An AI-powered semantic search engine for music samples that allows you to find audio samples using natural language descriptions. The system uses the CLAP model (Contrastive Language-Audio Pretraining) to understand both audio content and text descriptions, enabling semantic search capabilities.
NOTE: The current implementation is compatible only with MacOS. Minor adjustments are required for Windows and Linux compatibility, which will be addressed soon.
https://www.loom.com/share/f41e5a06b34e448899467bd3a7bae744?sid=cee4ebdb-a03e-496e-8bfe-35c8f3f91010
- Index all your audio samples to a vector database.

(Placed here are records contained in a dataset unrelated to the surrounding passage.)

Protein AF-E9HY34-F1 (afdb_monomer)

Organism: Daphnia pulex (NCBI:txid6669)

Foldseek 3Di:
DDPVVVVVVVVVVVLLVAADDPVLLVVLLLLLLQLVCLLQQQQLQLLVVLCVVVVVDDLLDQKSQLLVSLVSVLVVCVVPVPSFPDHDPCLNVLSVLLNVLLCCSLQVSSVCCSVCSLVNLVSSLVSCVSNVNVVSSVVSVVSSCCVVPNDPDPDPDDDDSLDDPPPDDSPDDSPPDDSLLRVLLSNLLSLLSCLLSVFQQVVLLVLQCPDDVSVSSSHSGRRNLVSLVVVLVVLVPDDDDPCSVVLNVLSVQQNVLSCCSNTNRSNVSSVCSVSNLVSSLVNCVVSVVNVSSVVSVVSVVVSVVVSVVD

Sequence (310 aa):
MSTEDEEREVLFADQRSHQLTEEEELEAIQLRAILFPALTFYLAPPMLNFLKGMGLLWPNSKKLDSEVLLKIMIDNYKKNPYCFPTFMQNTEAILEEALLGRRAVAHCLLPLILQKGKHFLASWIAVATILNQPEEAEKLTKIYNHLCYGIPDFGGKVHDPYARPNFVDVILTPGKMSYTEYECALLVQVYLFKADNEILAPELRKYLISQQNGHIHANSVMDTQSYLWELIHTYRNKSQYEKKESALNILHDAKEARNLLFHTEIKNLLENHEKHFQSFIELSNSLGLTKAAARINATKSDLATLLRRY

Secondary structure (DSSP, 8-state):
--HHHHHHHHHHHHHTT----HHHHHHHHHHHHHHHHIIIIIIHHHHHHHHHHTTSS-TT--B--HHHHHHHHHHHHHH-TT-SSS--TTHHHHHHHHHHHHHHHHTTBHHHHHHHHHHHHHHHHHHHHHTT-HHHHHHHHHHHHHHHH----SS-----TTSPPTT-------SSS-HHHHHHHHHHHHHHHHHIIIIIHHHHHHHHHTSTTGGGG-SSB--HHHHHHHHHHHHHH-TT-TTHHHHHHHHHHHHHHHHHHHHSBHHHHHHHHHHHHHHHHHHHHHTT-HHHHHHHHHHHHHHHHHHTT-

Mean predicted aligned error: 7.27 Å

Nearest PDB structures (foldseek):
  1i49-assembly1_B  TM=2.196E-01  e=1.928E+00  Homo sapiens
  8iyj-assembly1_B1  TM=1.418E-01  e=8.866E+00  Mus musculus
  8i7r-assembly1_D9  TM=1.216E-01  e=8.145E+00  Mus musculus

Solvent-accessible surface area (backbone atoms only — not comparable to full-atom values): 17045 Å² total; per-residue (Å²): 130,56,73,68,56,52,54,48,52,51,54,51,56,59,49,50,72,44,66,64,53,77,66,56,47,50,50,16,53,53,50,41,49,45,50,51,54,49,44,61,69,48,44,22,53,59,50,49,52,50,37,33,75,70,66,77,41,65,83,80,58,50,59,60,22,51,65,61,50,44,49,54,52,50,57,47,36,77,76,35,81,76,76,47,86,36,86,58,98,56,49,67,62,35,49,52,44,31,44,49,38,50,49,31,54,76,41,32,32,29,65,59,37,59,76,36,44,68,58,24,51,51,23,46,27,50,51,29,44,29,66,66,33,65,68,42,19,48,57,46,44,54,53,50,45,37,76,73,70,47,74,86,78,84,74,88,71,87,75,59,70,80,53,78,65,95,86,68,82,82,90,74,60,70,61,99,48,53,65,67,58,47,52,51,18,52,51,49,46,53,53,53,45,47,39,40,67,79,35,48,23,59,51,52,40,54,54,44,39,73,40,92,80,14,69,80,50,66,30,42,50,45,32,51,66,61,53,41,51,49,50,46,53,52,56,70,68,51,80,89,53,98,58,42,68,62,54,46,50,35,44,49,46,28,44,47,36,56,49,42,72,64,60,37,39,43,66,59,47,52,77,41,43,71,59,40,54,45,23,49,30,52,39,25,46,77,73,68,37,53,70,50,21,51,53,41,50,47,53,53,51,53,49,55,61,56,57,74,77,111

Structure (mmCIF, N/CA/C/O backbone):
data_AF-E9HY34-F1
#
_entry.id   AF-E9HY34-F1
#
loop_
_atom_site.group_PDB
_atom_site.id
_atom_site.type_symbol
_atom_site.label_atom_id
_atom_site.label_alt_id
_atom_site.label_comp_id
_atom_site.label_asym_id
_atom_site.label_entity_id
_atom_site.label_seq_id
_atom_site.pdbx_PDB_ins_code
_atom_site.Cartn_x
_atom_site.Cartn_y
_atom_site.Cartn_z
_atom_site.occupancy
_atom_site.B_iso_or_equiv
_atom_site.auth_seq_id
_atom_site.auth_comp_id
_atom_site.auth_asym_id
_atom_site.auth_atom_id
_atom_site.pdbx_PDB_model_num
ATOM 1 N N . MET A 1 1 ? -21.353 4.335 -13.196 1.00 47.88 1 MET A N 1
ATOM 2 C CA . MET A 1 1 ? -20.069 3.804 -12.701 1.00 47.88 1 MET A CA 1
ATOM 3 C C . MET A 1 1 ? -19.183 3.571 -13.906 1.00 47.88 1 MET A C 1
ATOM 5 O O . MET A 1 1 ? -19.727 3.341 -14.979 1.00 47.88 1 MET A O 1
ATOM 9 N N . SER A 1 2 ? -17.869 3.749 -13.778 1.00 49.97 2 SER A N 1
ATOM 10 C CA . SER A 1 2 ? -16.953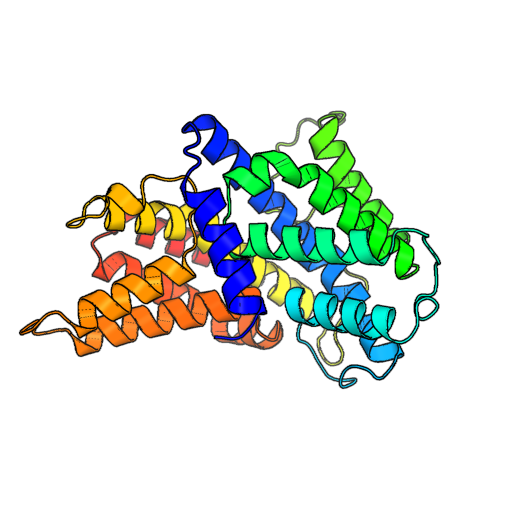 3.367 -14.858 1.00 49.97 2 SER A CA 1
ATOM 11 C C . SER A 1 2 ? -16.799 1.840 -14.884 1.00 49.97 2 SER A C 1
ATOM 13 O O . SER A 1 2 ? -16.997 1.195 -13.856 1.00 49.97 2 SER A O 1
ATOM 15 N N . THR A 1 3 ? -16.425 1.259 -16.025 1.00 52.19 3 THR A N 1
ATOM 16 C CA . THR A 1 3 ? -16.131 -0.182 -16.161 1.00 52.19 3 THR A CA 1
ATOM 17 C C . THR A 1 3 ? -15.059 -0.649 -15.166 1.00 52.19 3 THR A C 1
ATOM 19 O O . THR A 1 3 ? -15.121 -1.764 -14.662 1.00 52.19 3 THR A O 1
ATOM 22 N N . GLU A 1 4 ? -14.118 0.231 -14.804 1.00 54.94 4 GLU A N 1
ATOM 23 C CA . GLU A 1 4 ? -13.090 -0.051 -13.792 1.00 54.94 4 GLU A CA 1
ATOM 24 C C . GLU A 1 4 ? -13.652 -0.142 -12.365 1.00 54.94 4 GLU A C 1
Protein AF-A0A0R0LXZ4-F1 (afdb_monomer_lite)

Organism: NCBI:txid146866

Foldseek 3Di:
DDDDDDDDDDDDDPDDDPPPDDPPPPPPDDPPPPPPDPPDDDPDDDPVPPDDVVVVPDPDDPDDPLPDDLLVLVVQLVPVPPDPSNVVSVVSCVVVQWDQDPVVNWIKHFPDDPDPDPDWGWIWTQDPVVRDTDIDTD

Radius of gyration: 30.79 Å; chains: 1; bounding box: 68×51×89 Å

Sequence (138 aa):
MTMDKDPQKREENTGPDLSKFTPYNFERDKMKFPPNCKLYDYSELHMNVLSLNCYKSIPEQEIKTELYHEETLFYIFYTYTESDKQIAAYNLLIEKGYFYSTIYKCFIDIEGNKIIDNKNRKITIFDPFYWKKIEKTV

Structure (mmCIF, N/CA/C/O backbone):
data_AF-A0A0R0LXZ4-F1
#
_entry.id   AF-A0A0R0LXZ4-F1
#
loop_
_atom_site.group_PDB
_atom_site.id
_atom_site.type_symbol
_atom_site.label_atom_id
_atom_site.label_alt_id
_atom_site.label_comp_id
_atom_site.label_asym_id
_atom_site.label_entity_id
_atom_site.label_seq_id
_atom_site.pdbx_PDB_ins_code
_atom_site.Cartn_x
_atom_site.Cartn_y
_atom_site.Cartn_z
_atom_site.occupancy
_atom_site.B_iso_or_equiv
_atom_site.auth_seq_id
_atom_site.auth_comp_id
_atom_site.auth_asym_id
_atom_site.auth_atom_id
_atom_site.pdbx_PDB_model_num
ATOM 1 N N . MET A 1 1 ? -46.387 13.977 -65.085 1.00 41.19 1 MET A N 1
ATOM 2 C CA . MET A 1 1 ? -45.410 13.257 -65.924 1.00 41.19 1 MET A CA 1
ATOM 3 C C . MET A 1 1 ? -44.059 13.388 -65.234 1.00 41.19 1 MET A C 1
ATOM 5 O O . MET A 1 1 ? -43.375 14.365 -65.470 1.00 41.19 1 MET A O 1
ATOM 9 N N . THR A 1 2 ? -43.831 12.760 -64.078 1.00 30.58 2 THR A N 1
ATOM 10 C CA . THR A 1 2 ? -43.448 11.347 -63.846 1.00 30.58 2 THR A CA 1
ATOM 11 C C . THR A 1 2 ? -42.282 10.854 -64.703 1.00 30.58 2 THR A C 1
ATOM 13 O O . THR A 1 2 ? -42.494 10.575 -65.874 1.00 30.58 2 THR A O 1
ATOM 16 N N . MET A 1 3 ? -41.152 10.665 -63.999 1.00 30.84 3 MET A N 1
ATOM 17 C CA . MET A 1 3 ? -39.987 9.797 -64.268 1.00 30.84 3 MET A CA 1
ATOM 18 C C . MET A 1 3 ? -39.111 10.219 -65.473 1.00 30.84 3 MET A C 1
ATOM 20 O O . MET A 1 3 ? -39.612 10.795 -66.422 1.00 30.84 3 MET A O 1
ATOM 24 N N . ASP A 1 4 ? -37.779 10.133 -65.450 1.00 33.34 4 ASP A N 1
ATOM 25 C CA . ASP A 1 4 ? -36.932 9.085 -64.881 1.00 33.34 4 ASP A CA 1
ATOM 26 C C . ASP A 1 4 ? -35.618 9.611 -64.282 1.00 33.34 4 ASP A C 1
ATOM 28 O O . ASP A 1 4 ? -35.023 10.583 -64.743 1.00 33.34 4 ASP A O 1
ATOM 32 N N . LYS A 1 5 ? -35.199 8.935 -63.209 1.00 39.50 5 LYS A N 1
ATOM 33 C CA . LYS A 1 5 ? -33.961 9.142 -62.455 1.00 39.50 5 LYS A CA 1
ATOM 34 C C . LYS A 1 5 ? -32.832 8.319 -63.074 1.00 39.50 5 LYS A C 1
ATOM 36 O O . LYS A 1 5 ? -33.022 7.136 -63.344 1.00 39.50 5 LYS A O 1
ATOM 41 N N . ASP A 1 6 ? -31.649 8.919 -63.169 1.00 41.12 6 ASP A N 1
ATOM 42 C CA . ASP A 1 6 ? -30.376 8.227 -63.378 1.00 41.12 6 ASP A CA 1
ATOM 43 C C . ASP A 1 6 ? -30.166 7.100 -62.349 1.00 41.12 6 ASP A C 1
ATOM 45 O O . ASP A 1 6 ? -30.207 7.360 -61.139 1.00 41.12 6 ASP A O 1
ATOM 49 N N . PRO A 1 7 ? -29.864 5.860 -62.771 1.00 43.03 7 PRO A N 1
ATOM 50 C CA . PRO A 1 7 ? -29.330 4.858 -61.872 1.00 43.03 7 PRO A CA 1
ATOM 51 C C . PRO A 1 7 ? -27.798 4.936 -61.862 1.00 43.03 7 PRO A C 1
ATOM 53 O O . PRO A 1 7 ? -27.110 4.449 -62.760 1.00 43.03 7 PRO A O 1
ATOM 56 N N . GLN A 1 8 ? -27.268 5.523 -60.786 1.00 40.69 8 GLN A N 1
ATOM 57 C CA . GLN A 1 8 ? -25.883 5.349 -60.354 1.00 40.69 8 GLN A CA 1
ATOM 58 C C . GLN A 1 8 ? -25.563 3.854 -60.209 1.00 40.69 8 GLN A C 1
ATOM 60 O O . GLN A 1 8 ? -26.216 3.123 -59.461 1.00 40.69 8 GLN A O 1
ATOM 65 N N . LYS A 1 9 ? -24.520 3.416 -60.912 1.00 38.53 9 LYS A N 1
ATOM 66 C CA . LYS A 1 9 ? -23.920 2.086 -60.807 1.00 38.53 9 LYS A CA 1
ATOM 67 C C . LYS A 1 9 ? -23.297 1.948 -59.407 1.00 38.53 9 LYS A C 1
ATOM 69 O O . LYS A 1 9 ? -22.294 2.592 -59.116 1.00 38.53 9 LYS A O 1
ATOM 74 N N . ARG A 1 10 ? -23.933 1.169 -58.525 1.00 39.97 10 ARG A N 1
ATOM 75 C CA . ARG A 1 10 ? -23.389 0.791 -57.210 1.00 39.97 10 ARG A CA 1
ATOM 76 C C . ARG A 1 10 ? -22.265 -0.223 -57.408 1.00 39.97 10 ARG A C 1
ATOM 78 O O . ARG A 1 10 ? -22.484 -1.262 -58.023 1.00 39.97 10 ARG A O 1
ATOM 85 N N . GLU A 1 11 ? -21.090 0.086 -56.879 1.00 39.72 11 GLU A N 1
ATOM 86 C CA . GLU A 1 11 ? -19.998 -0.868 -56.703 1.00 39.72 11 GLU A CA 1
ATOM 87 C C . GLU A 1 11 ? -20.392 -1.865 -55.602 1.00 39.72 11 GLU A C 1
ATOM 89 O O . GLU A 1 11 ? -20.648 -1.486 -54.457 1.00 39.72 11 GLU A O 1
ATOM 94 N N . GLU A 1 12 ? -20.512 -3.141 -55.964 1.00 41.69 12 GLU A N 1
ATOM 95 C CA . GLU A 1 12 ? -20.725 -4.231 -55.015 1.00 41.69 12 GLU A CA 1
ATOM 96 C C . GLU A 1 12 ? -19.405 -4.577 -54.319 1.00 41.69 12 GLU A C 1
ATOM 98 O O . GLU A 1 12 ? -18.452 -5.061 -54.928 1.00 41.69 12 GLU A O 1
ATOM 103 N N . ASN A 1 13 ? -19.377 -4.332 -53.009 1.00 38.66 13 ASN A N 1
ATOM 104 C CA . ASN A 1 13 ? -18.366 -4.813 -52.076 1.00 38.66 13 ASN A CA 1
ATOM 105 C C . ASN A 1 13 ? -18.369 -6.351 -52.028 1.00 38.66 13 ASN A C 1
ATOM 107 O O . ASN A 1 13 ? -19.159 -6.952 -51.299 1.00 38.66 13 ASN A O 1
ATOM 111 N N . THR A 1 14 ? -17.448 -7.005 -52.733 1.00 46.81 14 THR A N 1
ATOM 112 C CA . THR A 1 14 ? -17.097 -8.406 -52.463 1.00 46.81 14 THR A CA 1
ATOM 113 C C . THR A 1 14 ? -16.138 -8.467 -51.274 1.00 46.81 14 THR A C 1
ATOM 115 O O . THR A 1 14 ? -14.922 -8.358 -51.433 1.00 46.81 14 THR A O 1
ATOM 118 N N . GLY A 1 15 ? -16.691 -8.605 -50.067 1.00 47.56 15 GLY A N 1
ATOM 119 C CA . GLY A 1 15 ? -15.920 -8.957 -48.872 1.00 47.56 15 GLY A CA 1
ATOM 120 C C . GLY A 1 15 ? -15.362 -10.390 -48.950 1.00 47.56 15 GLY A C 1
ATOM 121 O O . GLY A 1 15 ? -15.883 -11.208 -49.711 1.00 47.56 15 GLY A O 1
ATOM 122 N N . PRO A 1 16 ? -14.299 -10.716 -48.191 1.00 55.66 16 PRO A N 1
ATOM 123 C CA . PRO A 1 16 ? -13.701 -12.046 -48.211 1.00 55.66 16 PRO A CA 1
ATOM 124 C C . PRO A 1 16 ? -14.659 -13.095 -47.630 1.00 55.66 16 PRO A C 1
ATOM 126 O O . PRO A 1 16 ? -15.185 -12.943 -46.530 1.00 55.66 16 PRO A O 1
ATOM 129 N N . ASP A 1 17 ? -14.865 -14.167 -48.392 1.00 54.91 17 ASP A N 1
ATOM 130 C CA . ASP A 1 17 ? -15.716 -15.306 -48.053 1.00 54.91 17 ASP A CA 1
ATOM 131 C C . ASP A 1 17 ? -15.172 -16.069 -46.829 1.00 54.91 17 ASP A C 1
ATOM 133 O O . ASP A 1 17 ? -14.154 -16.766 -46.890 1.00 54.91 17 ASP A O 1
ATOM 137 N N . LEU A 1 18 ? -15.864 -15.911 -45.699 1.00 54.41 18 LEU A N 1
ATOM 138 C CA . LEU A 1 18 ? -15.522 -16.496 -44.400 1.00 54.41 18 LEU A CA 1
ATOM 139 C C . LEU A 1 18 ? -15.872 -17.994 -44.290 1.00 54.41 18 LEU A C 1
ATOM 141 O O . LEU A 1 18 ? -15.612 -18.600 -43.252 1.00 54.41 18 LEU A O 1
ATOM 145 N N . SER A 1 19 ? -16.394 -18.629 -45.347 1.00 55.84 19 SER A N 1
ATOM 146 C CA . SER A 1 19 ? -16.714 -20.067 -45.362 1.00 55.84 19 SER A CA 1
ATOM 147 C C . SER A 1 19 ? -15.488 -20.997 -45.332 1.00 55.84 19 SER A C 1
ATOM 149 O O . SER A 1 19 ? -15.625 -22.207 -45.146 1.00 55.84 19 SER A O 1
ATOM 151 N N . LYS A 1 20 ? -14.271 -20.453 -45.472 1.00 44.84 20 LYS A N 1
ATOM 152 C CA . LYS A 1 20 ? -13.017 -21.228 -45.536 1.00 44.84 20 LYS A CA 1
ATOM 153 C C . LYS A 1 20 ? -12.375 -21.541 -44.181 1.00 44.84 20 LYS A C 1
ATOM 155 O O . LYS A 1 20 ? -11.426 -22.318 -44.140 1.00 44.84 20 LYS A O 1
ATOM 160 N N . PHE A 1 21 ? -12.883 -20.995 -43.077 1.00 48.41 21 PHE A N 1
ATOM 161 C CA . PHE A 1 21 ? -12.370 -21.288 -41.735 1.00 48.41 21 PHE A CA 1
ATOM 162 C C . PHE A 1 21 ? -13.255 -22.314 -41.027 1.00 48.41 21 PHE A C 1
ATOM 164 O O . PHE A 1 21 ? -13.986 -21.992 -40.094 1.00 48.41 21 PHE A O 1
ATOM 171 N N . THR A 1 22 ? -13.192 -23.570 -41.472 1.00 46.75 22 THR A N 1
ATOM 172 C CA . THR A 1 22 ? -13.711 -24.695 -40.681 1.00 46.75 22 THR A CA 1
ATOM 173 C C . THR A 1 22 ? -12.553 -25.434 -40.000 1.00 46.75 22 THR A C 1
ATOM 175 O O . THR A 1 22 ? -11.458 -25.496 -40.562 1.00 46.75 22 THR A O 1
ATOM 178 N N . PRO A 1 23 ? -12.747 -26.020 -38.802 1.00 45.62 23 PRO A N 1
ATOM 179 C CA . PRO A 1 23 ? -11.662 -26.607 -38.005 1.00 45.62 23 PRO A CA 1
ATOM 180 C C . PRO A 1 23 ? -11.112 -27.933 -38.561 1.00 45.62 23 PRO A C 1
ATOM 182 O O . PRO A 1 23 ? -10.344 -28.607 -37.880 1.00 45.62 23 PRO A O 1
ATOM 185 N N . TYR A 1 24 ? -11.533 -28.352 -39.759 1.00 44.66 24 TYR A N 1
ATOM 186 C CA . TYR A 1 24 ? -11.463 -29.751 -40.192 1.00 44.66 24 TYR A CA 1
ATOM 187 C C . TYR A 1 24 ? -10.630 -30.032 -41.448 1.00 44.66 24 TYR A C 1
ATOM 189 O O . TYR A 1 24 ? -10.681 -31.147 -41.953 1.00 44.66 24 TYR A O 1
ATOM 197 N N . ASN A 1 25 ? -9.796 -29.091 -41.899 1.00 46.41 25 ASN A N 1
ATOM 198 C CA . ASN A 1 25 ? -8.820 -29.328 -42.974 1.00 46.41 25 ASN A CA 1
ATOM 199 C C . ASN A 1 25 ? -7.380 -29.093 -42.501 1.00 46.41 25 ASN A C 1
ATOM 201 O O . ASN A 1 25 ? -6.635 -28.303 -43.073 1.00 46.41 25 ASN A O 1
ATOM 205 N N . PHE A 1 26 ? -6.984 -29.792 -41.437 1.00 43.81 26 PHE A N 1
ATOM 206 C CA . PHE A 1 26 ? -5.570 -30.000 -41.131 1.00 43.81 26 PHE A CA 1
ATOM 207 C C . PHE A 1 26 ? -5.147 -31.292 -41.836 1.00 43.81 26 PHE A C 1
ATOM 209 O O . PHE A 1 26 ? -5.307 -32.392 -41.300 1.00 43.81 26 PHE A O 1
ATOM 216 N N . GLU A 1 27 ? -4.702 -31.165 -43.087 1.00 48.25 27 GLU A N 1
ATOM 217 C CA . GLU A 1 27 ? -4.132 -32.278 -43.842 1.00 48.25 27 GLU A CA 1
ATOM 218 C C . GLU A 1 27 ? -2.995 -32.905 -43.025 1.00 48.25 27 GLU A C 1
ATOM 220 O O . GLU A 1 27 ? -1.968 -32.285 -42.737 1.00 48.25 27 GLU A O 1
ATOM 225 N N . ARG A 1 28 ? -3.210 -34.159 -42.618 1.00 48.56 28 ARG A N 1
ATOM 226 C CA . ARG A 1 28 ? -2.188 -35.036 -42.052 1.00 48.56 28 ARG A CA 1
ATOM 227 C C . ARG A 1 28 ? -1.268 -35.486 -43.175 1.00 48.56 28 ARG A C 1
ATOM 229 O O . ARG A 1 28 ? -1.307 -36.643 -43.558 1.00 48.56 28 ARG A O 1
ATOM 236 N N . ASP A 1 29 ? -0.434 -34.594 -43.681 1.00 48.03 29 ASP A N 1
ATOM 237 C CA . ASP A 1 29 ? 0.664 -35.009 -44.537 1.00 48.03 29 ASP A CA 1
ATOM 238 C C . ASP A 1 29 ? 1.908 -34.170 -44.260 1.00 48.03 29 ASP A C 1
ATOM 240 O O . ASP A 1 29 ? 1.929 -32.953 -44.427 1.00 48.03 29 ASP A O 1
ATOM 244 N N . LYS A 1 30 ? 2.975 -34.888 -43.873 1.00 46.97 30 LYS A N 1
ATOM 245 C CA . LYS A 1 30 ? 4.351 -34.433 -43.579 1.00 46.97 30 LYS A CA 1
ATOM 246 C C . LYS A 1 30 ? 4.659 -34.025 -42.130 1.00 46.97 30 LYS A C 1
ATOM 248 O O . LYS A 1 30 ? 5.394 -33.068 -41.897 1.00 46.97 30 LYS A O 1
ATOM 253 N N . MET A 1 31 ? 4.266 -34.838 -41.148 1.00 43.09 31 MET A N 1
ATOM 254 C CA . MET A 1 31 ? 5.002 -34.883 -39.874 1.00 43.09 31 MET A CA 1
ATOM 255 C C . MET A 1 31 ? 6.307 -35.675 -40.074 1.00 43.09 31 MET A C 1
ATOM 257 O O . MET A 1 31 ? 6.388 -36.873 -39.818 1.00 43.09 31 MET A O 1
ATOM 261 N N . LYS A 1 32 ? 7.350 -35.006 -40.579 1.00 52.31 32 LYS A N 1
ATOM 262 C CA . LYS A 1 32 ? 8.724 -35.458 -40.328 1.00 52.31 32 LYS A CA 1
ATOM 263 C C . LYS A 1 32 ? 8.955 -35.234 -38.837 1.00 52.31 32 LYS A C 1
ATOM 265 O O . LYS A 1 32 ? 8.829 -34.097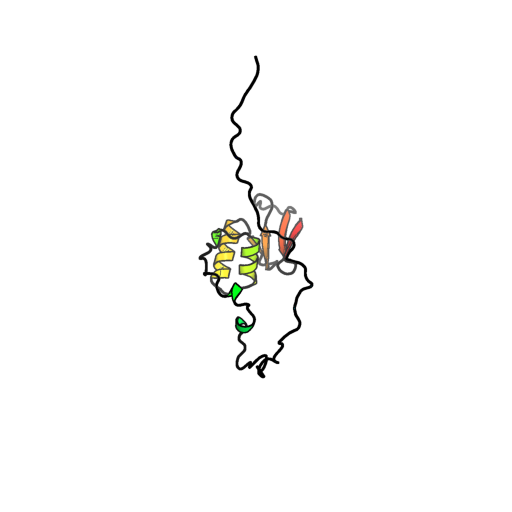 -38.389 1.00 52.31 32 LYS A O 1
ATOM 270 N N . PHE A 1 33 ? 9.208 -36.302 -38.077 1.00 46.41 33 PHE A N 1
ATOM 271 C CA . PHE A 1 33 ? 9.579 -36.203 -36.663 1.00 46.41 33 PHE A CA 1
ATOM 272 C C . PHE A 1 33 ? 10.587 -35.057 -36.487 1.00 46.41 33 PHE A C 1
ATOM 274 O O . PHE A 1 33 ? 11.552 -35.006 -37.261 1.00 46.41 33 PHE A O 1
ATOM 281 N N . PRO A 1 34 ? 10.370 -34.115 -35.550 1.00 48.16 34 PRO A N 1
ATOM 282 C CA . PRO A 1 34 ? 11.334 -33.048 -35.355 1.00 48.16 34 PRO A CA 1
ATOM 283 C C . PRO A 1 34 ? 12.683 -33.682 -34.984 1.00 48.16 34 PRO A C 1
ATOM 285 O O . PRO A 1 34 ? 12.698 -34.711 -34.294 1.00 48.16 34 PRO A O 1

- Semantic search using natural language descriptions.
- Python 3.11+
- Poetry 1.8.3+
- Docker
- Docker Compose
- libsndfile
- Clone the repository.
git clone https://github.com/dariowsz/sample-search
cd sample-search- Create virtual environment and install dependencies.
python -m venv .venv
source .venv/bin/activate
poetry install --only=main- Install PyTorch manually. PyTorch installation is separated from the rest of the dependencies because it requires a different set of commands for each operating system and hardware architecture. If you are using MacOS, you can install it using the following command:
pip install -r requirements.macos.txt- Start the vector database with Docker Compose.
docker compose up -d-
[OPTIONAL] Change the environment variables. I pushed them because there are no secrets here.
-
Run the application.
streamlit run src/demo.py- Add a way to search samples by audio.
- Compatibility with other OS (Windows and Linux)
- Improve the UI/UX.
- Add new encoder models and improve existing ones.
- Finish Swift application with CoreML models (once Apple allows it).